◆ What you will do
Nothing but the lines below between the line holding "ATOM 53 C CA" and the line holding "ATOM 100 C CA", inclusive, should appear in the answer, each set down exactly.

(Items from a data source)
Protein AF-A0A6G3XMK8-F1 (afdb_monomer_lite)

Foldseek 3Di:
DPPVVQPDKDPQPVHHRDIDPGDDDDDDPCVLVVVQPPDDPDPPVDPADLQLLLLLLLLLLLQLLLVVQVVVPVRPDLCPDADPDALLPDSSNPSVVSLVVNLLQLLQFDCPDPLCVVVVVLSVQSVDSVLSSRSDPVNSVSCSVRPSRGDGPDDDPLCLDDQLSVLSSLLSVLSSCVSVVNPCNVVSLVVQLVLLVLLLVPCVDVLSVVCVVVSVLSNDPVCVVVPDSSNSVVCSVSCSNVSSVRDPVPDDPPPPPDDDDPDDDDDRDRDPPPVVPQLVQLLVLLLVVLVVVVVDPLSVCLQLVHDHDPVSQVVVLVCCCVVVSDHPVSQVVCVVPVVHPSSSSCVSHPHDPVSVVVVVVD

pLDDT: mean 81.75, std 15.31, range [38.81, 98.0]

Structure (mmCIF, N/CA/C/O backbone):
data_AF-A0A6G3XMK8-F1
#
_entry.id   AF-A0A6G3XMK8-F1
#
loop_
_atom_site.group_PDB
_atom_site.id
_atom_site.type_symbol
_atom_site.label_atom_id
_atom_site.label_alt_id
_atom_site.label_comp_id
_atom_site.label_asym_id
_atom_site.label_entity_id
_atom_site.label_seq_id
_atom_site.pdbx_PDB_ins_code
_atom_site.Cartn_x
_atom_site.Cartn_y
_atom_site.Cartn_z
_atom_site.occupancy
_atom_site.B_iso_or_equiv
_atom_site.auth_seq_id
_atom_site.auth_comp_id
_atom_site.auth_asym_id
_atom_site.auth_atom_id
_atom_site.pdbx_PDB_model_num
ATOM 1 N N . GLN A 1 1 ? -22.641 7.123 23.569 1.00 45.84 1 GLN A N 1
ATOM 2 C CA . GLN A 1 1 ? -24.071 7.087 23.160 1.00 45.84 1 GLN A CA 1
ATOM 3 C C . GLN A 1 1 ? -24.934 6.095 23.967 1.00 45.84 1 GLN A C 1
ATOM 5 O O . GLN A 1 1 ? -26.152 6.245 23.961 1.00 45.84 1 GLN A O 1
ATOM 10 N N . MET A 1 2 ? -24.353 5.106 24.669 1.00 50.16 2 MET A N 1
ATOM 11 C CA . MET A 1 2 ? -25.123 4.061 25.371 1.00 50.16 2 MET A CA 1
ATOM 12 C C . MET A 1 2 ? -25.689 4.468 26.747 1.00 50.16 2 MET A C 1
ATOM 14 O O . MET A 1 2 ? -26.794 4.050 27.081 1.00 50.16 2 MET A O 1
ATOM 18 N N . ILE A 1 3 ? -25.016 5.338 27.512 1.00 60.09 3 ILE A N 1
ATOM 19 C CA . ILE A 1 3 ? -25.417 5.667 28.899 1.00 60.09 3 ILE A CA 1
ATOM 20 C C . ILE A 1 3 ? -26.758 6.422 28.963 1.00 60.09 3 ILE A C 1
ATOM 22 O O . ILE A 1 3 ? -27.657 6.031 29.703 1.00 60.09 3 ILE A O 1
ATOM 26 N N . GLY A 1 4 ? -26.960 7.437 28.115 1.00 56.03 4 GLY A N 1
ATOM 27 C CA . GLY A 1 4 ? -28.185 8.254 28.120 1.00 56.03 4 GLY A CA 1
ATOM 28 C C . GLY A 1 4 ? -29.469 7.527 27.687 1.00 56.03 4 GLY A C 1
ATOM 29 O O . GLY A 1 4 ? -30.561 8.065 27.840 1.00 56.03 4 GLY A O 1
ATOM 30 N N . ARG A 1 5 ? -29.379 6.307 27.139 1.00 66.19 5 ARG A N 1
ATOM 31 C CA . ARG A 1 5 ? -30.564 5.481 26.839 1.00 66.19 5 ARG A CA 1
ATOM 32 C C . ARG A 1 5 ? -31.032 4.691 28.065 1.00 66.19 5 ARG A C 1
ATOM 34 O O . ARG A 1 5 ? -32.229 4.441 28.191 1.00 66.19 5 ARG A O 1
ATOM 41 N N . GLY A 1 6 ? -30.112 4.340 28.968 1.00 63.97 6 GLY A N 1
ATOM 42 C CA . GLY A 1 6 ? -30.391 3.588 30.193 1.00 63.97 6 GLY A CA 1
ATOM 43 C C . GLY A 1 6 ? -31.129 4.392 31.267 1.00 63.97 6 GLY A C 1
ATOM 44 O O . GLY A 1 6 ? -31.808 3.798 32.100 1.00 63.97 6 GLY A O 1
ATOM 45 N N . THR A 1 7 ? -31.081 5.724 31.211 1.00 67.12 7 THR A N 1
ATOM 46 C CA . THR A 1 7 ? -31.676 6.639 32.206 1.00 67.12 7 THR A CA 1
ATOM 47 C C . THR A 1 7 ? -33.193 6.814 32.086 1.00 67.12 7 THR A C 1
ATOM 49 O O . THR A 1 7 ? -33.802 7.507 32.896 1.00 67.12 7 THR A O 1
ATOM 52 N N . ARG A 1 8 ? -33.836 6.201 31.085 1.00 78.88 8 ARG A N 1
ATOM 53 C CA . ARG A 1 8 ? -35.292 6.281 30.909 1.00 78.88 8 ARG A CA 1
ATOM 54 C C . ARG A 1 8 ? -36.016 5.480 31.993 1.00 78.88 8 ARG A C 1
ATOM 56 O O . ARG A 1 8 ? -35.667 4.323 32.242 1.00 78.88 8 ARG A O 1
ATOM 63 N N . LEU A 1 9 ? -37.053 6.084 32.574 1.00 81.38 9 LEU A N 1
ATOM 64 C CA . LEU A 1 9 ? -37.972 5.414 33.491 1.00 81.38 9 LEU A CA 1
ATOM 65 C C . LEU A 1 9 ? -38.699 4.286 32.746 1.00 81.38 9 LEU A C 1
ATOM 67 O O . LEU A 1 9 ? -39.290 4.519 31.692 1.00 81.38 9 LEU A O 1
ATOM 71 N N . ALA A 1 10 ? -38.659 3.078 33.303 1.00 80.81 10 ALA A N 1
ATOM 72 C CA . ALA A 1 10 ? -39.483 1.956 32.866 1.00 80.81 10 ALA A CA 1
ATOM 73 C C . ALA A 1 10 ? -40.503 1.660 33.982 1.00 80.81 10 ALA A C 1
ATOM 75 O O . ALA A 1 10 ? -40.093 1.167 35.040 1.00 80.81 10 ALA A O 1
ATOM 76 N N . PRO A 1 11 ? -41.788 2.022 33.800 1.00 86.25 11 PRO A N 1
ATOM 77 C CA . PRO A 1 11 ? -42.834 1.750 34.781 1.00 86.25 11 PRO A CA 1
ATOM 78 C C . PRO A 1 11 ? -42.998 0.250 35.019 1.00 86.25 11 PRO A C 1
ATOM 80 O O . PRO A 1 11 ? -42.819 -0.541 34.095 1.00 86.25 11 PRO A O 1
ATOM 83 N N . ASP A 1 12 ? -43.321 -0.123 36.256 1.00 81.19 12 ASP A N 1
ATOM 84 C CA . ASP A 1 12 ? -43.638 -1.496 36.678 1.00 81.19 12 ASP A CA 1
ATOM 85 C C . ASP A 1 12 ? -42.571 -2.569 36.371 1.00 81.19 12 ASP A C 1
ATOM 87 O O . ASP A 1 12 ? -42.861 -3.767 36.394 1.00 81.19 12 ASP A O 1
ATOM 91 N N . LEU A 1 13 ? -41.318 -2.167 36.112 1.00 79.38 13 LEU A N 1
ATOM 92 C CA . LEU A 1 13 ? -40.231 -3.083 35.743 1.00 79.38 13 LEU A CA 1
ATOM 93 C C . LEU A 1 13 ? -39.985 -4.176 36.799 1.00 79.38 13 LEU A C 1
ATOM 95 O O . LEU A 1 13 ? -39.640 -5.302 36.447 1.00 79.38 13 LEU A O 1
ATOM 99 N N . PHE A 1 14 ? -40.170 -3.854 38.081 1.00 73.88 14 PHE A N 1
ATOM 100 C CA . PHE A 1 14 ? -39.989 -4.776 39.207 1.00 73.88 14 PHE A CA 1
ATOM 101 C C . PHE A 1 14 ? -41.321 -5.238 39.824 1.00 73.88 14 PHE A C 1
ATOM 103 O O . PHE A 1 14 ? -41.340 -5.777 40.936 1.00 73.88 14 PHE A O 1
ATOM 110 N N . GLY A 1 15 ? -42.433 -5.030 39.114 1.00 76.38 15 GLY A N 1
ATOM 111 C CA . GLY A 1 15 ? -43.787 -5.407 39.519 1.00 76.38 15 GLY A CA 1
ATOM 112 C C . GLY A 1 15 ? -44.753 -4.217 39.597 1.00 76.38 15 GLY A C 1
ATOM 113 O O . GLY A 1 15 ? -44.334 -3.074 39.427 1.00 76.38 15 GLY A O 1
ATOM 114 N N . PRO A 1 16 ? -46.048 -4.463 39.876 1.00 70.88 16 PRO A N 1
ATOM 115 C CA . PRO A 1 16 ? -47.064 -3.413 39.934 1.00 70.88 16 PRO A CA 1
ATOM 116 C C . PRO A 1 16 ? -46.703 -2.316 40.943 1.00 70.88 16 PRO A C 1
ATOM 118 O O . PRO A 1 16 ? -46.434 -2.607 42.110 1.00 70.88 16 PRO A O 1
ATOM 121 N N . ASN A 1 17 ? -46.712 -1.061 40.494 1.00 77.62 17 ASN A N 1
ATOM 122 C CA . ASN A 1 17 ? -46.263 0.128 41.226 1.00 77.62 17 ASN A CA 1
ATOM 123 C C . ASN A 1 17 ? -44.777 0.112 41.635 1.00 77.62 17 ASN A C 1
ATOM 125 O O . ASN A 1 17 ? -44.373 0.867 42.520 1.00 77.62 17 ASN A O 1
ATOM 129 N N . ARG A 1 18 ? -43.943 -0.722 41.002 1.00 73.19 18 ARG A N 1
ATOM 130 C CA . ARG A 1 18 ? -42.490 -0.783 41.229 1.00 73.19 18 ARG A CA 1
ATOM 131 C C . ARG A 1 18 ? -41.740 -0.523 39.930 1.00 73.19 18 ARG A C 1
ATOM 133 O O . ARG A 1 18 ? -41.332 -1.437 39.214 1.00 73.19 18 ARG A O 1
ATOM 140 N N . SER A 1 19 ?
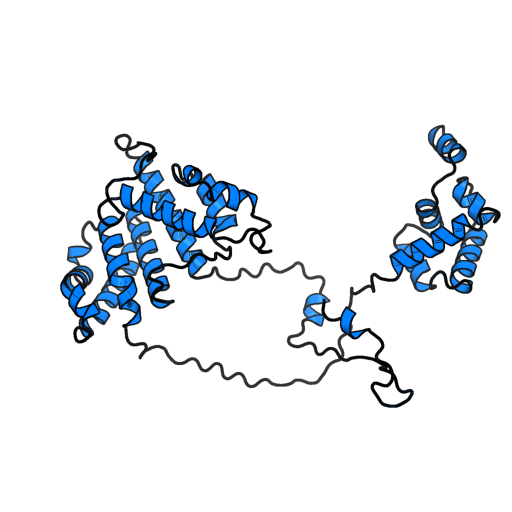 -41.582 0.760 39.632 1.00 81.88 19 SER A N 1
ATOM 141 C CA . SER A 1 19 ? -40.812 1.249 38.489 1.00 81.88 19 SER A CA 1
ATOM 142 C C . SER A 1 19 ? -39.317 0.967 38.635 1.00 81.88 19 SER A C 1
ATOM 144 O O . SER A 1 19 ? -38.818 0.620 39.699 1.00 81.88 19 SER A O 1
ATOM 146 N N . LYS A 1 20 ? -38.590 1.125 37.532 1.00 84.12 20 LYS A N 1
ATOM 147 C CA . LYS A 1 20 ? -37.132 1.046 37.491 1.00 84.12 20 LYS A CA 1
ATOM 148 C C . LYS A 1 20 ? -36.471 2.096 38.397 1.00 84.12 20 LYS A C 1
ATOM 150 O O . LYS A 1 20 ? -36.577 3.285 38.108 1.00 84.12 20 LYS A O 1
ATOM 155 N N . ASP A 1 21 ? -35.707 1.639 39.387 1.00 78.31 21 ASP A N 1
ATOM 156 C CA . ASP A 1 21 ? -34.938 2.501 40.302 1.00 78.31 21 ASP A CA 1
ATOM 157 C C . ASP A 1 21 ? -33.541 2.877 39.763 1.00 78.31 21 ASP A C 1
ATOM 159 O O . ASP A 1 21 ? -32.947 3.866 40.182 1.00 78.31 21 ASP A O 1
ATOM 163 N N . GLY A 1 22 ? -33.002 2.107 38.810 1.00 77.88 22 GLY A N 1
ATOM 164 C CA . GLY A 1 22 ? -31.671 2.341 38.247 1.00 77.88 22 GLY A CA 1
ATOM 165 C C . GLY A 1 22 ? -31.269 1.330 37.172 1.00 77.88 22 GLY A C 1
ATOM 166 O O . GLY A 1 22 ? -32.074 0.511 36.725 1.00 77.88 22 GLY A O 1
ATOM 167 N N . PHE A 1 23 ? -30.019 1.406 36.718 1.00 74.88 23 PHE A N 1
ATOM 168 C CA . PHE A 1 23 ? -29.395 0.415 35.839 1.00 74.88 23 PHE A CA 1
ATOM 169 C C . PHE A 1 23 ? -27.907 0.301 36.168 1.00 74.88 23 PHE A C 1
ATOM 171 O O . PHE A 1 23 ? -27.291 1.277 36.588 1.00 74.88 23 PHE A O 1
ATOM 178 N N . LEU A 1 24 ? -27.344 -0.889 35.975 1.00 74.00 24 LEU A N 1
ATOM 179 C CA . LEU A 1 24 ? -25.920 -1.139 36.163 1.00 74.00 24 LEU A CA 1
ATOM 180 C C . LEU A 1 24 ? -25.196 -0.996 34.825 1.00 74.00 24 LEU A C 1
ATOM 182 O O . LEU A 1 24 ? -25.711 -1.409 33.783 1.00 74.00 24 LEU A O 1
ATOM 186 N N . VAL A 1 25 ? -24.001 -0.415 34.865 1.00 70.62 25 VAL A N 1
ATOM 187 C CA . VAL A 1 25 ? -23.056 -0.411 33.748 1.00 70.62 25 VAL A CA 1
ATOM 188 C C . VAL A 1 25 ? -21.863 -1.235 34.194 1.00 70.62 25 VAL A C 1
ATOM 190 O O . VAL A 1 25 ? -21.233 -0.909 35.195 1.00 70.62 25 VAL A O 1
ATOM 193 N N . PHE A 1 26 ? -21.582 -2.308 33.464 1.00 74.31 26 PHE A N 1
ATOM 194 C CA . PHE A 1 26 ? -20.375 -3.094 33.670 1.00 74.31 26 PHE A CA 1
ATOM 195 C C . PHE A 1 26 ? -19.283 -2.527 32.777 1.00 74.31 26 PHE A C 1
ATOM 197 O O . PHE A 1 26 ? -19.444 -2.469 31.557 1.00 74.31 26 PHE A O 1
ATOM 204 N N . ASP A 1 27 ? -18.201 -2.079 33.398 1.00 69.50 27 ASP A N 1
ATOM 205 C CA . ASP A 1 27 ? -17.013 -1.638 32.691 1.00 69.50 27 ASP A CA 1
ATOM 206 C C . ASP A 1 27 ? -16.055 -2.816 32.527 1.00 69.50 27 ASP A C 1
ATOM 208 O O . ASP A 1 27 ? -15.469 -3.290 33.498 1.00 69.50 27 ASP A O 1
ATOM 212 N N . LEU A 1 28 ? -15.922 -3.311 31.299 1.00 67.38 28 LEU A N 1
ATOM 213 C CA . LEU A 1 28 ? -14.926 -4.322 30.963 1.00 67.38 28 LEU A CA 1
ATOM 214 C C . LEU A 1 28 ? -13.693 -3.621 30.397 1.00 67.38 28 LEU A C 1
ATOM 216 O O . LEU A 1 28 ? -13.818 -2.862 29.440 1.00 67.38 28 LEU A O 1
ATOM 220 N N . CYS A 1 29 ? -12.519 -3.916 30.960 1.00 73.25 29 CYS A N 1
ATOM 221 C CA . CYS A 1 29 ? -11.225 -3.332 30.579 1.00 73.25 29 CYS A CA 1
ATOM 222 C C . CYS A 1 29 ? -10.978 -1.885 31.051 1.00 73.25 29 CYS A C 1
ATOM 224 O O . CYS A 1 29 ? -10.257 -1.151 30.380 1.00 73.25 29 CYS A O 1
ATOM 226 N N . GLN A 1 30 ? -11.525 -1.481 32.205 1.00 72.44 30 GLN A N 1
ATOM 227 C CA . GLN A 1 30 ? -11.207 -0.194 32.853 1.00 72.44 30 GLN A CA 1
ATOM 228 C C . GLN A 1 30 ? -11.458 1.038 31.954 1.00 72.44 30 GLN A C 1
ATOM 230 O O . GLN A 1 30 ? -10.742 2.037 32.045 1.00 72.44 30 GLN A O 1
ATOM 235 N N . ASN A 1 31 ? -12.470 1.010 31.076 1.00 69.94 31 ASN A N 1
ATOM 236 C CA . ASN A 1 31 ? -12.770 2.159 30.219 1.00 69.94 31 ASN A CA 1
ATOM 237 C C . ASN A 1 31 ? -13.121 3.395 31.050 1.00 69.94 31 ASN A C 1
ATOM 239 O O . ASN A 1 31 ? -12.751 4.501 30.677 1.00 69.94 31 ASN A O 1
ATOM 243 N N . ILE A 1 32 ? -13.838 3.230 32.165 1.00 72.38 32 ILE A N 1
ATOM 244 C CA . ILE A 1 32 ? -14.206 4.337 33.054 1.00 72.38 32 ILE A CA 1
ATOM 245 C C . ILE A 1 32 ? -12.947 5.001 33.598 1.00 72.38 32 ILE A C 1
ATOM 247 O O . ILE A 1 32 ? -12.840 6.222 33.564 1.00 72.38 32 ILE A O 1
ATOM 251 N N . GLU A 1 33 ? -11.976 4.209 34.045 1.00 72.56 33 GLU A N 1
ATOM 252 C CA . GLU A 1 33 ? -10.697 4.722 34.521 1.00 72.56 33 GLU A CA 1
ATOM 253 C C . GLU A 1 33 ? -9.927 5.416 33.388 1.00 72.56 33 GLU A C 1
ATOM 255 O O . GLU A 1 33 ? -9.516 6.562 33.547 1.00 72.56 33 GLU A O 1
ATOM 260 N N . PHE A 1 34 ? -9.838 4.785 32.213 1.00 65.69 34 PHE A N 1
ATOM 261 C CA . PHE A 1 34 ? -9.202 5.351 31.021 1.00 65.69 34 PHE A CA 1
ATOM 262 C C . PHE A 1 34 ? -9.809 6.699 30.592 1.00 65.69 34 PHE A C 1
ATOM 264 O O . PHE A 1 34 ? -9.071 7.634 30.295 1.00 65.69 34 PHE A O 1
ATOM 271 N N . PHE A 1 35 ? -11.141 6.824 30.574 1.00 64.75 35 PHE A N 1
ATOM 272 C CA . PHE A 1 35 ? -11.839 8.057 30.185 1.00 64.75 35 PHE A CA 1
ATOM 273 C C . PHE A 1 35 ? -11.879 9.117 31.298 1.00 64.75 35 PHE A C 1
ATOM 275 O O . PHE A 1 35 ? -12.027 10.298 30.992 1.00 64.75 35 PHE A O 1
ATOM 282 N N . ASN A 1 36 ? -11.756 8.723 32.569 1.00 68.88 36 ASN A N 1
ATOM 283 C CA . ASN A 1 36 ? -11.670 9.649 33.703 1.00 68.88 36 ASN A CA 1
ATOM 284 C C . ASN A 1 36 ? -10.289 10.284 33.849 1.00 68.88 36 ASN A C 1
ATOM 286 O O . ASN A 1 36 ? -10.159 11.361 34.436 1.00 68.88 36 ASN A O 1
ATOM 290 N N . GLN A 1 37 ? -9.245 9.608 33.378 1.00 60.88 37 GLN A N 1
ATOM 291 C CA . GLN A 1 37 ? -7.931 10.211 33.323 1.00 60.88 37 GLN A CA 1
ATOM 292 C C . GLN A 1 37 ? -7.957 11.256 32.192 1.00 60.88 37 GLN A C 1
ATOM 294 O O . GLN A 1 37 ? -8.204 10.924 31.035 1.00 60.88 37 GLN A O 1
ATOM 299 N N . ASN A 1 38 ? -7.695 12.530 32.512 1.00 52.28 38 ASN A N 1
ATOM 300 C CA . ASN A 1 38 ? -7.439 13.608 31.540 1.00 52.28 38 ASN A CA 1
ATOM 301 C C . ASN A 1 38 ? -6.105 13.360 30.798 1.00 52.28 38 ASN A C 1
ATOM 303 O O . ASN A 1 38 ? -5.212 14.208 30.763 1.00 52.28 38 ASN A O 1
ATOM 307 N N . LEU A 1 39 ? -5.917 12.160 30.256 1.00 45.47 39 LEU A N 1
ATOM 308 C CA . LEU A 1 39 ? -4.759 11.811 29.461 1.00 45.47 39 LEU A CA 1
ATOM 309 C C . LEU A 1 39 ? -4.902 12.505 28.115 1.00 45.47 39 LEU A C 1
ATOM 311 O O . LEU A 1 39 ? -5.892 12.318 27.403 1.00 45.47 39 LEU A O 1
ATOM 315 N N . MET A 1 40 ? -3.876 13.264 27.723 1.00 43.78 40 MET A N 1
ATOM 316 C CA . MET A 1 40 ? -3.666 13.493 26.300 1.00 43.78 40 MET A CA 1
ATOM 317 C C . MET A 1 40 ? -3.635 12.123 25.634 1.00 43.78 40 MET A C 1
ATOM 319 O O . MET A 1 40 ? -2.922 11.233 26.101 1.00 43.78 40 MET A O 1
ATOM 323 N N . ARG A 1 41 ? -4.456 11.949 24.595 1.00 41.94 41 ARG A N 1
ATOM 324 C CA . ARG A 1 41 ? -4.545 10.709 23.829 1.00 41.94 41 ARG A CA 1
ATOM 325 C C . ARG A 1 41 ? -3.118 10.313 23.465 1.00 41.94 41 ARG A C 1
ATOM 327 O O . ARG A 1 41 ? -2.497 10.982 22.645 1.00 41.94 41 ARG A O 1
ATOM 334 N N . ALA A 1 42 ? -2.579 9.282 24.113 1.00 42.53 42 ALA A N 1
ATOM 335 C CA . ALA A 1 42 ? -1.324 8.719 23.667 1.00 42.53 42 ALA A CA 1
ATOM 336 C C . ALA A 1 42 ? -1.587 8.272 22.231 1.00 42.53 42 ALA A C 1
ATOM 338 O O . ALA A 1 42 ? -2.475 7.447 21.994 1.00 42.53 42 ALA A O 1
ATOM 339 N N . GLU A 1 43 ? -0.892 8.879 21.272 1.00 43.31 43 GLU A N 1
ATOM 340 C CA . GLU A 1 43 ? -0.865 8.405 19.897 1.00 43.31 43 GLU A CA 1
ATOM 341 C C . GLU A 1 43 ? -0.190 7.035 19.918 1.00 43.31 43 GLU A C 1
ATOM 343 O O . GLU A 1 43 ? 1.010 6.887 19.688 1.00 43.31 43 GLU A O 1
ATOM 348 N N . GLY A 1 44 ? -0.955 6.005 20.274 1.00 47.28 44 GLY A N 1
ATOM 349 C CA . GLY A 1 44 ? -0.559 4.639 20.029 1.00 47.28 44 GLY A CA 1
ATOM 350 C C . GLY A 1 44 ? -0.379 4.527 18.526 1.00 47.28 44 GLY A C 1
ATOM 351 O O . GLY A 1 44 ? -1.367 4.532 17.792 1.00 47.28 44 GLY A O 1
ATOM 352 N N . LYS A 1 45 ? 0.873 4.484 18.060 1.00 53.19 45 LYS A N 1
ATOM 353 C CA . LYS A 1 45 ? 1.187 4.180 16.664 1.00 53.19 45 LYS A CA 1
ATOM 354 C C . LYS A 1 45 ? 0.738 2.750 16.399 1.00 53.19 45 LYS A C 1
ATOM 356 O O . LYS A 1 45 ? 1.488 1.798 16.606 1.00 53.19 45 LYS A O 1
ATOM 361 N N . VAL A 1 46 ? -0.518 2.602 15.989 1.00 63.66 46 VAL A N 1
ATOM 362 C CA . VAL A 1 46 ? -1.037 1.355 15.438 1.00 63.66 46 VAL A CA 1
ATOM 363 C C . VAL A 1 46 ? -0.171 1.031 14.228 1.00 63.66 46 VAL A C 1
ATOM 365 O O . VAL A 1 46 ? 0.031 1.878 13.358 1.00 63.66 46 VAL A O 1
ATOM 368 N N . ALA A 1 47 ? 0.397 -0.174 14.198 1.00 76.75 47 ALA A N 1
ATOM 369 C CA . ALA A 1 47 ? 1.207 -0.595 13.066 1.00 76.75 47 ALA A CA 1
ATOM 370 C C . ALA A 1 47 ? 0.356 -0.550 11.780 1.00 76.75 47 ALA A C 1
ATOM 372 O O . ALA A 1 47 ? -0.791 -1.009 11.805 1.00 76.75 47 ALA A O 1
ATOM 373 N N . PRO A 1 48 ? 0.896 -0.027 10.664 1.00 86.12 48 PRO A N 1
ATOM 374 C CA . PRO A 1 48 ? 0.138 0.102 9.429 1.00 86.12 48 PRO A CA 1
ATOM 375 C C . PRO A 1 48 ? -0.315 -1.273 8.938 1.00 86.12 48 PRO A C 1
ATOM 377 O O . PRO A 1 48 ? 0.
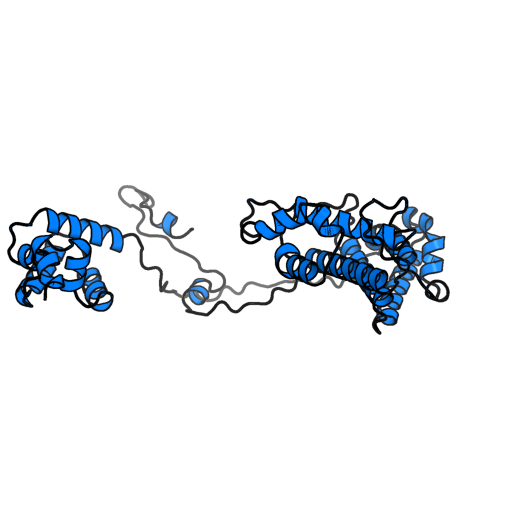426 -2.265 9.008 1.00 86.12 48 PRO A O 1
ATOM 380 N N . SER A 1 49 ? -1.548 -1.329 8.435 1.00 89.94 49 SER A N 1
ATOM 381 C CA . SER A 1 49 ? -2.129 -2.571 7.923 1.00 89.94 49 SER A CA 1
ATOM 382 C C . SER A 1 49 ? -1.323 -3.113 6.737 1.00 89.94 49 SER A C 1
ATOM 384 O O . SER A 1 49 ? -0.578 -2.388 6.077 1.00 89.94 49 SER A O 1
ATOM 386 N N . LEU A 1 50 ? -1.473 -4.403 6.419 1.00 90.25 50 LEU A N 1
ATOM 387 C CA . LEU A 1 50 ? -0.802 -4.978 5.248 1.00 90.25 50 LEU A CA 1
ATOM 388 C C . LEU A 1 50 ? -1.220 -4.272 3.949 1.00 90.25 50 LEU A C 1
ATOM 390 O O . LEU A 1 50 ? -0.366 -4.004 3.111 1.00 90.25 50 LEU A O 1
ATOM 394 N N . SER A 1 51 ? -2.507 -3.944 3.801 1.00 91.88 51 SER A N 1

◆ Response
ATOM 53 C CA . ARG A 1 8 ? -35.292 6.281 30.909 1.00 78.88 8 ARG A CA 1
ATOM 54 C C . ARG A 1 8 ? -36.016 5.480 31.993 1.00 78.88 8 ARG A C 1
ATOM 56 O O . ARG A 1 8 ? -35.667 4.323 32.242 1.00 78.88 8 ARG A O 1
ATOM 63 N N . LEU A 1 9 ? -37.053 6.084 32.574 1.00 81.38 9 LEU A N 1
ATOM 64 C CA . LEU A 1 9 ? -37.972 5.414 33.491 1.00 81.38 9 LEU A CA 1
ATOM 65 C C . LEU A 1 9 ? -38.699 4.286 32.746 1.00 81.38 9 LEU A C 1
ATOM 67 O O . LEU A 1 9 ? -39.290 4.519 31.692 1.00 81.38 9 LEU A O 1
ATOM 71 N N . ALA A 1 10 ? -38.659 3.078 33.303 1.00 80.81 10 ALA A N 1
ATOM 72 C CA . ALA A 1 10 ? -39.483 1.956 32.866 1.00 80.81 10 ALA A CA 1
ATOM 73 C C . ALA A 1 10 ? -40.503 1.660 33.982 1.00 80.81 10 ALA A C 1
ATOM 75 O O . ALA A 1 10 ? -40.093 1.167 35.040 1.00 80.81 10 ALA A O 1
ATOM 76 N N . PRO A 1 11 ? -41.788 2.022 33.800 1.00 86.25 11 PRO A N 1
ATOM 77 C CA . PRO A 1 11 ? -42.834 1.750 34.781 1.00 86.25 11 PRO A CA 1
ATOM 78 C C . PRO A 1 11 ? -42.998 0.250 35.019 1.00 86.25 11 PRO A C 1
ATOM 80 O O . PRO A 1 11 ? -42.819 -0.541 34.095 1.00 86.25 11 PRO A O 1
ATOM 83 N N . ASP A 1 12 ? -43.321 -0.123 36.256 1.00 81.19 12 ASP A N 1
ATOM 84 C CA . ASP A 1 12 ? -43.638 -1.496 36.678 1.00 81.19 12 ASP A CA 1
ATOM 85 C C . ASP A 1 12 ? -42.571 -2.569 36.371 1.00 81.19 12 ASP A C 1
ATOM 87 O O . ASP A 1 12 ? -42.861 -3.767 36.394 1.00 81.19 12 ASP A O 1
ATOM 91 N N . LEU A 1 13 ? -41.318 -2.167 36.112 1.00 79.38 13 LEU A N 1
ATOM 92 C CA . LEU A 1 13 ? -40.231 -3.083 35.743 1.00 79.38 13 LEU A CA 1
ATOM 93 C C . LEU A 1 13 ? -39.985 -4.176 36.799 1.00 79.38 13 LEU A C 1
ATOM 95 O O . LEU A 1 13 ? -39.640 -5.302 36.447 1.00 79.38 13 LEU A O 1
ATOM 99 N N . PHE A 1 14 ? -40.170 -3.854 38.081 1.00 73.88 14 PHE A N 1
ATOM 100 C CA . PHE A 1 14 ? -39.989 -4.776 39.207 1.00 73.88 14 PHE A CA 1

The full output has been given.